Just got a new phone recently so you will have to excuse me for taking 1 picture portrait and the next landscape...... to dumb/easy to forget and just take them all portrait....










Anyway, trying to take the picture, one of my wonderful mice eaters managed to steal a bluegill from the table. Dropped the phone and started chasing it. By the time i got back, the other cat was gone, and so was another fish!. Got smart this time and put them all back in the bucket and went after the other cat to yank it from under the truck to get me bluegill back.










Here is what they looked like AFTER i got them back. Thankfully, they like to eat the heads first before they eat the body.



















Of course the muttly just watched it all happen. All in all, had a good amount of action for the 2 windy hours i was out and manage to bring home 8 fish that were between 7.5" and 8". Nice start to restocking the freezer after a winter of very few trips of ice fishing.


----------



## ress (Jan 1, 2008)

Nice pics! The 1st one looks really good. Looks like your changing your taste in beverage AtticaFish.lol


----------



## AtticaFish (Nov 23, 2008)

Just a warning..... not sure if i picked them up crawling under the truck after the cat or when i was out fishing, but had 2 ticks crawling on me after i was done cleaning the fish. I hate those dang things.

As for the brew, had family over for a birthday party on the weekend and had to make sure i had something 'normal' around for anyone to drink.

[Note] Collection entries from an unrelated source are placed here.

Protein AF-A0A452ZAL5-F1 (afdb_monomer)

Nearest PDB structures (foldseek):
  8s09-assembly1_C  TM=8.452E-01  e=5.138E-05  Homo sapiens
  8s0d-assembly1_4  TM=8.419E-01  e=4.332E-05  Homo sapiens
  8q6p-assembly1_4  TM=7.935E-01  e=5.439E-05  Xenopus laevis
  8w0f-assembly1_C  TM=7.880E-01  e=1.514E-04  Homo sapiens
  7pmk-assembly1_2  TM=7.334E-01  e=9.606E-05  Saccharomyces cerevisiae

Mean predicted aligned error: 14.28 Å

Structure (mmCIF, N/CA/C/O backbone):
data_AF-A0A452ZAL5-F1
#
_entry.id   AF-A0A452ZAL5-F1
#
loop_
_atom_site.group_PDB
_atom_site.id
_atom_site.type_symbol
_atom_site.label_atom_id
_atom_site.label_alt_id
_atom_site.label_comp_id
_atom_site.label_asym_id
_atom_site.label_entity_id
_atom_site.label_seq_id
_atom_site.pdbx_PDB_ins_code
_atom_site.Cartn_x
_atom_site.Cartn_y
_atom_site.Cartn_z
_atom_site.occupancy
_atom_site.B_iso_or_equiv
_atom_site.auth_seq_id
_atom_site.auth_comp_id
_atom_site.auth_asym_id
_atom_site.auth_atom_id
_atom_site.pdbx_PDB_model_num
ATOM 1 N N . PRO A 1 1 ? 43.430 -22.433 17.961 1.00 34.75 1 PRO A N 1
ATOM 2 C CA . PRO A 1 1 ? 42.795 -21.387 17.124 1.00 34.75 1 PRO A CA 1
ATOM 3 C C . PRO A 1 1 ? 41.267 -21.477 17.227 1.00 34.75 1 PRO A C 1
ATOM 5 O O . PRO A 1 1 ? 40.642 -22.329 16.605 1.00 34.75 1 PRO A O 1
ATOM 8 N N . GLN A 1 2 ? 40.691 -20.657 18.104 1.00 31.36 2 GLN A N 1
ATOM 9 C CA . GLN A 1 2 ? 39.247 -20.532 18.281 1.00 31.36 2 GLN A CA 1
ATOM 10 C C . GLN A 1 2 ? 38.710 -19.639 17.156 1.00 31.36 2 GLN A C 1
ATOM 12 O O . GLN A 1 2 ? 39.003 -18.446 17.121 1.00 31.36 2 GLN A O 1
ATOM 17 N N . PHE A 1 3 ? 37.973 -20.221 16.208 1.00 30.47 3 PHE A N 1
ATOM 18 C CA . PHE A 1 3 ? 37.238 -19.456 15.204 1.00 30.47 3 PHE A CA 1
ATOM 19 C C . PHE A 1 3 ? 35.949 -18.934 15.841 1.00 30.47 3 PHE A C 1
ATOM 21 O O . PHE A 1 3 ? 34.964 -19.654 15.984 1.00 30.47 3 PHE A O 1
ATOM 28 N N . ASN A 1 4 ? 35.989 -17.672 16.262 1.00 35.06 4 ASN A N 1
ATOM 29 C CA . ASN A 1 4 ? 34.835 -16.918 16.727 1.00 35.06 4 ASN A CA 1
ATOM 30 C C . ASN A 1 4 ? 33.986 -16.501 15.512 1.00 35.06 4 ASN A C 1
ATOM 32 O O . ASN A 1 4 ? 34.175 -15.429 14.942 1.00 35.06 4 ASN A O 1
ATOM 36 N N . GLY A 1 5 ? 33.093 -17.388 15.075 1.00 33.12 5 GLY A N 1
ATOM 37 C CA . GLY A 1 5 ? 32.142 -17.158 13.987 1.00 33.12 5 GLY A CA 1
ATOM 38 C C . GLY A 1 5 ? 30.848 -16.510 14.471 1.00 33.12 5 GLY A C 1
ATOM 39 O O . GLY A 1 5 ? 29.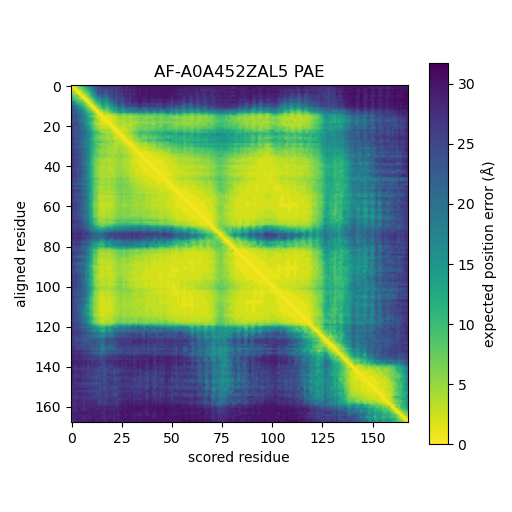773 -17.060 14.257 1.00 33.12 5 GLY A O 1
ATOM 40 N N . SER A 1 6 ? 30.938 -15.350 15.127 1.00 33.44 6 SER A N 1
ATOM 41 C CA . SER A 1 6 ? 29.786 -14.462 15.315 1.00 33.44 6 SER A CA 1
ATOM 42 C C . SER A 1 6 ? 29.477 -13.782 13.979 1.00 33.44 6 SER A C 1
ATOM 44 O O . SER A 1 6 ? 29.845 -12.631 13.742 1.00 33.44 6 SER A O 1
ATOM 46 N N . MET A 1 7 ? 28.839 -14.510 13.062 1.00 31.98 7 MET A N 1
ATOM 47 C CA . MET A 1 7 ? 28.130 -13.877 11.957 1.00 31.98 7 MET A CA 1
ATOM 48 C C . MET A 1 7 ? 26.757 -13.503 12.498 1.00 31.98 7 MET A C 1
ATOM 50 O O . MET A 1 7 ? 25.793 -14.259 12.399 1.00 31.98 7 MET A O 1
ATOM 54 N N . GLY A 1 8 ? 26.719 -12.357 13.179 1.00 31.08 8 GLY A N 1
ATOM 55 C CA . GLY A 1 8 ? 25.480 -11.749 13.623 1.00 31.08 8 GLY A CA 1
ATOM 56 C C . GLY A 1 8 ? 24.550 -11.626 12.425 1.00 31.08 8 GLY A C 1
ATOM 57 O O . GLY A 1 8 ? 24.812 -10.855 11.503 1.00 31.08 8 GLY A O 1
ATOM 58 N N . ILE A 1 9 ? 23.465 -12.398 12.441 1.00 40.97 9 ILE A N 1
ATOM 59 C CA . ILE A 1 9 ? 22.262 -12.083 11.684 1.00 40.97 9 ILE A CA 1
ATOM 60 C C . ILE A 1 9 ? 21.795 -10.757 12.277 1.00 40.97 9 ILE A C 1
ATOM 62 O O . ILE A 1 9 ? 21.089 -10.723 13.282 1.00 40.97 9 ILE A O 1
ATOM 66 N N . GLY A 1 10 ? 22.299 -9.658 11.717 1.00 33.78 10 GLY A N 1
ATOM 67 C CA . GLY A 1 10 ? 21.811 -8.323 11.996 1.00 33.78 10 GLY A CA 1
ATOM 68 C C . GLY A 1 10 ? 20.370 -8.280 11.525 1.00 33.78 10 GLY A C 1
ATOM 69 O O . GLY A 1 10 ? 20.094 -8.059 10.348 1.00 33.78 10 GLY A O 1
ATOM 70 N N . ILE A 1 11 ? 19.448 -8.580 12.433 1.00 46.91 11 ILE A N 1
ATOM 71 C CA . ILE A 1 11 ? 18.039 -8.278 12.259 1.00 46.91 11 ILE A CA 1
ATOM 72 C C . ILE A 1 11 ? 17.987 -6.752 12.254 1.00 46.91 11 ILE A C 1
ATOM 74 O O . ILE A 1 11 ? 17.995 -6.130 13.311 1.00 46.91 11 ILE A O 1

Not everyone shares my tastes.


----------



## walleye28 (May 13, 2013)

AtticaFish said:


> Just a warning..... not sure if i picked them up crawling under the truck after the cat or when i was out fishing, but had 2 ticks crawling on me after i was done cleaning the fish. I hate those dang things.
> 
> As for the brew, had family over for a birthday party on the weekend and had to make sure i had something 'normal' around for anyone to drink. Not everyone shares my tastes.


Hard to get people out of their comfort zone!


----------



## ErieEye (Jul 16, 2007)

AtticaFish said:


> Just a warning..... not sure if i picked them up crawling under the truck after the cat or when i was out fishing, but had 2 ticks crawling on me after i was done cleaning the fish. I hate those dang things.
> 
> As for the brew, had family over for a birthday party on the weekend and had to make sure i had something 'normal' around for anyone to drink. Not everyone shares my tastes.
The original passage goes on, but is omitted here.